Invalid / Corner Shape
Empty collections, zeros, or disconnected structures
Handle special-case structure before the core algorithm path.
Step 05

Full Annotated Code

Source-backed implementations are provided below for direct study and interview prep.

// Accepted solution for LeetCode #3216: Lexicographically Smallest String After a Swap
class Solution {
    public String getSmallestString(String s) {
        char[] cs = s.toCharArray();
        int n = cs.length;
        for (int i = 1; i < n; ++i) {
            char a = cs[i - 1], b = cs[i];
            if (a > b && a % 2 == b % 2) {
                cs[i] = a;
                cs[i - 1] = b;
                return new String(cs);
            }
        }
        return s;
    }
}
Step 06

Interactive Study Demo

Use this to step through a reusable interview workflow for this problem.

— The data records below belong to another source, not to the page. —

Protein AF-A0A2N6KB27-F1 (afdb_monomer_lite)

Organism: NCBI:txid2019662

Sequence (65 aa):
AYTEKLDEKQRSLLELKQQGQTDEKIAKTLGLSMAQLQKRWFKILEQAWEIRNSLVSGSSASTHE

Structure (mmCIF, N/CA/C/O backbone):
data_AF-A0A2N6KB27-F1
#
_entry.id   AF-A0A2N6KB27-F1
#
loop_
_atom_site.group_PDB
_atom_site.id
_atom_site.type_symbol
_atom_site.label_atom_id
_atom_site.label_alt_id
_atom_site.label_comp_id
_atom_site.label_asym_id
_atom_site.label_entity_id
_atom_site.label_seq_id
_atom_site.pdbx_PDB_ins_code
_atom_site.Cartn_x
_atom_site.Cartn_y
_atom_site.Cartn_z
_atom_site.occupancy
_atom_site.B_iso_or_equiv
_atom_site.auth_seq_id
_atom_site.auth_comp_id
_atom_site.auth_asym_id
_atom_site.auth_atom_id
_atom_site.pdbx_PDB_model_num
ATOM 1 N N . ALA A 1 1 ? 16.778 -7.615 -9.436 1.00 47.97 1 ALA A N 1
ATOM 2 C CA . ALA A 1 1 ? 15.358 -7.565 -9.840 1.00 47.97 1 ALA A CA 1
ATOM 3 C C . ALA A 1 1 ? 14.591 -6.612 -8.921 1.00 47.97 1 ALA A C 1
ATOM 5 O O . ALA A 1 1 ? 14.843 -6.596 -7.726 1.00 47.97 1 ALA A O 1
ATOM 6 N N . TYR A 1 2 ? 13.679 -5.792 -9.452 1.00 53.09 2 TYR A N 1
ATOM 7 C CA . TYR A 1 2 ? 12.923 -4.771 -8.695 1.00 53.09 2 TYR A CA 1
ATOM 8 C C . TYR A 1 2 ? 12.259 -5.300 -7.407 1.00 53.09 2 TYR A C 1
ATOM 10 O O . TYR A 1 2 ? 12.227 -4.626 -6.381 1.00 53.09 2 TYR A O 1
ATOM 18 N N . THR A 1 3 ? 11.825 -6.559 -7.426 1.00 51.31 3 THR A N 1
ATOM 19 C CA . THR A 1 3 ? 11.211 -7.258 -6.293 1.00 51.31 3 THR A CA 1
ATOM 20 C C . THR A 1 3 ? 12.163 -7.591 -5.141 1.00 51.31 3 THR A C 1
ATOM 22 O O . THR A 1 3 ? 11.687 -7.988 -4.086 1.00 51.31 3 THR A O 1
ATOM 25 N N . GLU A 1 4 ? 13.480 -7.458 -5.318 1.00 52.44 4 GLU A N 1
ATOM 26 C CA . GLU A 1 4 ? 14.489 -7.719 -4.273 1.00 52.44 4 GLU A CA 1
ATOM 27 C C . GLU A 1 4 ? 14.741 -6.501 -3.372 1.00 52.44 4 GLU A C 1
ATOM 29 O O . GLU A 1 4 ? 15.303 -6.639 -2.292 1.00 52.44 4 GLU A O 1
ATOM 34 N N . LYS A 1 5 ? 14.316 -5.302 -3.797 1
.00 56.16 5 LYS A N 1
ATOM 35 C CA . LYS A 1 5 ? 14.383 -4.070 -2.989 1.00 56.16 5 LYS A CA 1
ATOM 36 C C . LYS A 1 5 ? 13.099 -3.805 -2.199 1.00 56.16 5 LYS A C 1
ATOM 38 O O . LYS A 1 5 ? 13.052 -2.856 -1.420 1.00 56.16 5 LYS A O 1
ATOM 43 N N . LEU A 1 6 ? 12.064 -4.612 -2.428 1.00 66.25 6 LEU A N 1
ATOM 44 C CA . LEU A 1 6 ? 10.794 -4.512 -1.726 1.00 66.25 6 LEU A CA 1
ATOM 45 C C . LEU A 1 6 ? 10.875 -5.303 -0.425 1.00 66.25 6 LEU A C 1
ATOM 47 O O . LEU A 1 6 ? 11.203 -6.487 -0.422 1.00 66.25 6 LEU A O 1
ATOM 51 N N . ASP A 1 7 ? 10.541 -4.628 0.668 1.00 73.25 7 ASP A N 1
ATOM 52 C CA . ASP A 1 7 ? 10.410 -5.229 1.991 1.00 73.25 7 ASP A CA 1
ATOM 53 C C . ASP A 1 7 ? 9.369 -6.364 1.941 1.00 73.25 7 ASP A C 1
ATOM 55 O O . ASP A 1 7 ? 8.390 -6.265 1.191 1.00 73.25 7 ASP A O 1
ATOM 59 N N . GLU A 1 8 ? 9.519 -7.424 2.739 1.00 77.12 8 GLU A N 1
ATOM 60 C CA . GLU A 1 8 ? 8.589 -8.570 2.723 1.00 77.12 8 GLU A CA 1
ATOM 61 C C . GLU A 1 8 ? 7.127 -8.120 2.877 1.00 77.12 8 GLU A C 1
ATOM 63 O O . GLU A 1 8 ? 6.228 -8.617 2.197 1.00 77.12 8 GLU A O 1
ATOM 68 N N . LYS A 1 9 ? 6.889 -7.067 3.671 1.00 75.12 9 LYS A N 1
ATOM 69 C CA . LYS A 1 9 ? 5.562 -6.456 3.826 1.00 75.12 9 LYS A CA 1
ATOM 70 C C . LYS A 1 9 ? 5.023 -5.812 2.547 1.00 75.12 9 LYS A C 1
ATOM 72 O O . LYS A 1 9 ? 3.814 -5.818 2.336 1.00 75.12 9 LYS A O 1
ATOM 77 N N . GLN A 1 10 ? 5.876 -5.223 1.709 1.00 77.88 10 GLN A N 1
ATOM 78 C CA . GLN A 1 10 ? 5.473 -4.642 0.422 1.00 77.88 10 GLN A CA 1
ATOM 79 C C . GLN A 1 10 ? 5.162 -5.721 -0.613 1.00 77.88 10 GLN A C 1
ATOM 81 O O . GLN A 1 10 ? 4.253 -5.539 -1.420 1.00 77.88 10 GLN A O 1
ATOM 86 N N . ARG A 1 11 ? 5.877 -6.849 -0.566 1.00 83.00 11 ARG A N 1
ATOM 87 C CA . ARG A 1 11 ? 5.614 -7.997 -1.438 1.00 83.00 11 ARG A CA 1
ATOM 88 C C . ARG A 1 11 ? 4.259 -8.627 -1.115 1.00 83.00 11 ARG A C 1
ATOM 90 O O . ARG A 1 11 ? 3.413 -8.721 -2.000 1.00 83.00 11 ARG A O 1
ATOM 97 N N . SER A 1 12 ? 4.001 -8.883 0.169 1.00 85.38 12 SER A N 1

Press Step or Run All to begin.
Step 07

Complexity Analysis

Time
O(n)
Space
O(n)

Approach Breakdown

EXHAUSTIVE
O(2ⁿ) time
O(n) space

Try every possible combination of choices. With n items each having two states (include/exclude), the search space is 2ⁿ. Evaluating each combination takes O(n), giving O(n × 2ⁿ). The recursion stack or subset storage uses O(n) space.

GREEDY
O(n log n) time
O(1) space

Greedy algorithms typically sort the input (O(n log n)) then make a single pass (O(n)). The sort dominates. If the input is already sorted or the greedy choice can be computed without sorting, time drops to O(n). Proving greedy correctness (exchange argument) is harder than the implementation.

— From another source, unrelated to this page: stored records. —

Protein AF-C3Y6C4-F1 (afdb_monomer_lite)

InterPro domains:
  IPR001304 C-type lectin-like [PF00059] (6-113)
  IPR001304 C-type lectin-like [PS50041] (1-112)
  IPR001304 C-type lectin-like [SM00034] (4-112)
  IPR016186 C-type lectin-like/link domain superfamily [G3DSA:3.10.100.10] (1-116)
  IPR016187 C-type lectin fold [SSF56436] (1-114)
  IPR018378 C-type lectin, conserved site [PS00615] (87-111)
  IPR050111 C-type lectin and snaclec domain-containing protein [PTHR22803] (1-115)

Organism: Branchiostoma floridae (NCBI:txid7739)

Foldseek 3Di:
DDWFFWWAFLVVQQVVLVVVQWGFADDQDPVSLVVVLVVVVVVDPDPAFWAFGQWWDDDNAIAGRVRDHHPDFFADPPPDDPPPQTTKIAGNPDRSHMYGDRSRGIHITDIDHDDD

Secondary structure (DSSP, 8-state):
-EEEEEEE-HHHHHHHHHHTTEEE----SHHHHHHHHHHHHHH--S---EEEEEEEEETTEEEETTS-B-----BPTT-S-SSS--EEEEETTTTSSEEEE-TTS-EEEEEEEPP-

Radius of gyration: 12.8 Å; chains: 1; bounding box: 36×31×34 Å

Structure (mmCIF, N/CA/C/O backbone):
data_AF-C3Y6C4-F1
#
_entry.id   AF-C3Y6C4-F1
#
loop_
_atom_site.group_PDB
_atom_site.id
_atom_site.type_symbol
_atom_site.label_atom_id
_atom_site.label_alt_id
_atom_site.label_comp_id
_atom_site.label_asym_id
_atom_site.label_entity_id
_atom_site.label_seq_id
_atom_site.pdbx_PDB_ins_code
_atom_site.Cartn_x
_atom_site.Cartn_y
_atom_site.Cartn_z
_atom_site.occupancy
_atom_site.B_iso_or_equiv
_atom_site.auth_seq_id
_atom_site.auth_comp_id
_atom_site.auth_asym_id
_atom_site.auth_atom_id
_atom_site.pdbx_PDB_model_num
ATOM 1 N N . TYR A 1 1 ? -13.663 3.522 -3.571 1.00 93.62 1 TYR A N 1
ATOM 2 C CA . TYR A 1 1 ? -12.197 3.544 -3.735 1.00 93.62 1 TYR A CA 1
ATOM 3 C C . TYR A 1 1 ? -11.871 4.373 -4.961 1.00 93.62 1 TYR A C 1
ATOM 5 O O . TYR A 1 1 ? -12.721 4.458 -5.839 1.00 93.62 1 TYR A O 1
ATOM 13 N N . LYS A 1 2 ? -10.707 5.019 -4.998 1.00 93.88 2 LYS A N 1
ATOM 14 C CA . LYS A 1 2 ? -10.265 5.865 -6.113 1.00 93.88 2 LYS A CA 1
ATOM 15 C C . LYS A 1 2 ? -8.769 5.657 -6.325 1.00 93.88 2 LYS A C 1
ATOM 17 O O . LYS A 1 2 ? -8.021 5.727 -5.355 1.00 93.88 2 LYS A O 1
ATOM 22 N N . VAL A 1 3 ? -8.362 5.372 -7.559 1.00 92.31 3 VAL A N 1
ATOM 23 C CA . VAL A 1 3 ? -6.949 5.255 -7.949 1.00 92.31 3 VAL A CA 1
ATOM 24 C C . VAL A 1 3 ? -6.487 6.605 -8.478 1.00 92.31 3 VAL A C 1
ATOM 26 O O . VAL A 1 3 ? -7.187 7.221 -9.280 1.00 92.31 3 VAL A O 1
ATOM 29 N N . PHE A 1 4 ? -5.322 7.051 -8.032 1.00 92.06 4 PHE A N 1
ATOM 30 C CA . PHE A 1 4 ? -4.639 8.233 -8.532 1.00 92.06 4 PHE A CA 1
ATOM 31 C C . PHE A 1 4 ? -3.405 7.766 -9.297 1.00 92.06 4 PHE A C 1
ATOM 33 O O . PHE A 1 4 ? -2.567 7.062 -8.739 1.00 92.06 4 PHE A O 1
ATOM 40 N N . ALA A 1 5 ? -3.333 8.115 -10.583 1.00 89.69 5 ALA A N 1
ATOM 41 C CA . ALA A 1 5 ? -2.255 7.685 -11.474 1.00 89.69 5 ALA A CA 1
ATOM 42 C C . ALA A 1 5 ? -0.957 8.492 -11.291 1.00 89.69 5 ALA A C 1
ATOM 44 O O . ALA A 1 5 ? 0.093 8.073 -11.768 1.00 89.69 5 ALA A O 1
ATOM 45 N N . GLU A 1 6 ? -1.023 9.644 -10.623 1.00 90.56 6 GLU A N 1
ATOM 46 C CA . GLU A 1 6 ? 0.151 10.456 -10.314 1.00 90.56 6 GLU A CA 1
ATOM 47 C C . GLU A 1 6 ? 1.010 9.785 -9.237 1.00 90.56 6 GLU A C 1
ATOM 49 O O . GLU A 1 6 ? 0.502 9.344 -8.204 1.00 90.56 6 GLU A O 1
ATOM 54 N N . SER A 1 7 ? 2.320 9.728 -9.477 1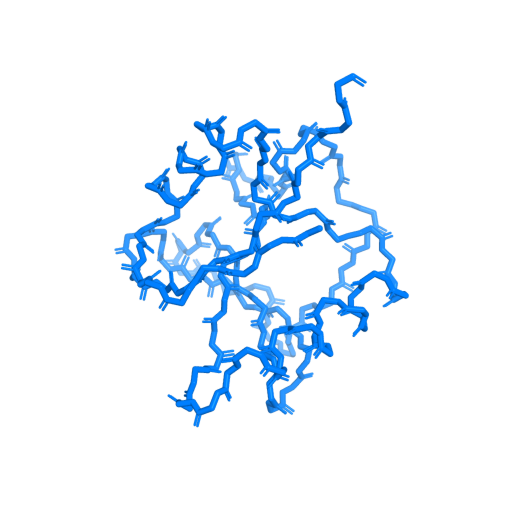.00 93.62 7 SER A N 1
ATOM 55 C CA . SER A 1 7 ? 3.264 9.092 -8.565 1.00 93.62 7 SER A CA 1
ATOM 56 C C . SER A 1 7 ? 3.696 10.027 -7.438 1.00 93.62 7 SER A C 1
ATOM 58 O O . SER A 1 7 ? 4.333 11.053 -7.678 1.00 93.62 7 SER A O 1
ATOM 60 N N . MET A 1 8 ? 3.433 9.625 -6.196 1.00 96.31 8 MET A N 1
ATOM 61 C CA . MET A 1 8 ? 3.772 10.377 -4.984 1.00 96.31 8 MET A CA 1
ATOM 62 C C . MET A 1 8 ? 4.515 9.500 -3.972 1.00 96.31 8 MET A C 1
ATOM 64 O O . MET A 1 8 ? 4.460 8.271 -4.044 1.00 96.31 8 MET A O 1
ATOM 68 N N . THR A 1 9 ? 5.219 10.132 -3.029 1.00 97.88 9 THR A N 1
ATOM 69 C CA . THR A 1 9 ? 5.732 9.432 -1.840 1.00 97.88 9 THR A CA 1
ATOM 70 C C . THR A 1 9 ? 4.569 8.921 -0.996 1.00 97.88 9 THR A C 1
ATOM 72 O O . THR A 1 9 ? 3.449 9.424 -1.126 1.00 97.88 9 THR A O 1
ATOM 75 N N . TYR A 1 10 ? 4.817 7.937 -0.131 1.00 97.88 10 TYR A N 1
ATOM 76 C CA . TYR A 1 10 ? 3.762 7.367 0.708 1.00 97.88 10 TYR A CA 1
ATOM 77 C C . TYR A 1 10 ? 3.043 8.446 1.533 1.00 97.88 10 TYR A C 1
ATOM 79 O O . TYR A 1 10 ? 1.816 8.528 1.497 1.00 97.88 10 TYR A O 1
ATOM 87 N N . ASP A 1 11 ? 3.795 9.324 2.202 1.00 97.44 11 ASP A N 1
ATOM 88 C CA . ASP A 1 11 ? 3.221 10.373 3.054 1.00 97.44 11 ASP A CA 1
ATOM 89 C C . ASP A 1 11 ? 2.405 11.394 2.255 1.00 97.44 11 ASP A C 1
ATOM 91 O O . ASP A 1 11 ? 1.302 11.765 2.657 1.00 97.44 11 ASP A O 1
ATOM 95 N N . ALA A 1 12 ? 2.893 11.805 1.080 1.00 98.31 12 ALA A N 1
ATOM 96 C CA . ALA A 1 12 ? 2.166 12.726 0.207 1.00 98.31 12 ALA A CA 1
ATOM 97 C C . ALA A 1 12 ? 0.879 12.087 -0.350 1.00 98.31 12 ALA A C 1
ATOM 99 O O . ALA A 1 12 ? -0.168 12.738 -0.423 1.00 98.31 12 ALA A O 1
ATOM 100 N N . ALA A 1 13 ? 0.923 10.797 -0.691 1.00 98.25 13 ALA A N 1
ATOM 101 C CA . ALA A 1 13 ? -0.251 10.034 -1.098 1.00 98.25 13 ALA A CA 1
ATOM 102 C C . ALA A 1 13 ? -1.264 9.896 0.054 1.00 98.25 13 ALA A C 1
ATOM 104 O O . ALA A 1 13 ? -2.464 10.102 -0.144 1.00 98.25 13 ALA A O 1
ATOM 105 N N . ALA A 1 14 ? -0.793 9.610 1.273 1.00 98.06 14 ALA A N 1
ATOM 106 C CA . ALA A 1 14 ? -1.619 9.545 2.476 1.00 98.06 14 ALA A CA 1
ATOM 107 C C . ALA A 1 14 ? -2.305 10.885 2.768 1.00 98.06 14 ALA A C 1
ATOM 109 O O . ALA A 1 14 ? -3.521 10.916 2.978 1.00 98.06 14 ALA A O 1
ATOM 110 N N . GLN A 1 15 ? -1.555 11.986 2.698 1.00 98.06 15 GLN A N 1
ATOM 111 C CA . GLN A 1 15 ? -2.078 13.339 2.853 1.00 98.06 15 GLN A CA 1
ATOM 112 C C . GLN A 1 15 ? -3.116 13.668 1.775 1.00 98.06 15 GLN A C 1
ATOM 114 O O . GLN A 1 15 ? -4.179 14.200 2.090 1.00 98.06 15 GLN A O 1
ATOM 119 N N . THR A 1 16 ? -2.863 13.302 0.517 1.00 97.62 16 THR A N 1
ATOM 120 C CA . THR A 1 16 ? -3.819 13.544 -0.573 1.00 97.62 16 THR A CA 1
ATOM 121 C C . THR A 1 16 ? -5.111 12.758 -0.373 1.00 97.62 16 THR A C 1
ATOM 123 O O . THR A 1 16 ? -6.202 13.306 -0.534 1.00 97.62 16 THR A O 1
ATOM 126 N N . CYS A 1 17 ? -5.019 11.494 0.054 1.00 97.94 17 CYS A N 1
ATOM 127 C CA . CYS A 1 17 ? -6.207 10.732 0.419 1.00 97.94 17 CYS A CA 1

Shortcut: Sort + single pass → O(n log n). If no sort needed → O(n). The hard part is proving it works.
Coach Notes

Common Mistakes

Review these before coding to avoid predictable interview regressions.

Using greedy without proof

Wrong move: Locally optimal choices may fail globally.

Usually fails on: Counterexamples appear on crafted input orderings.

Fix: Verify with exchange argument or monotonic objective before committing.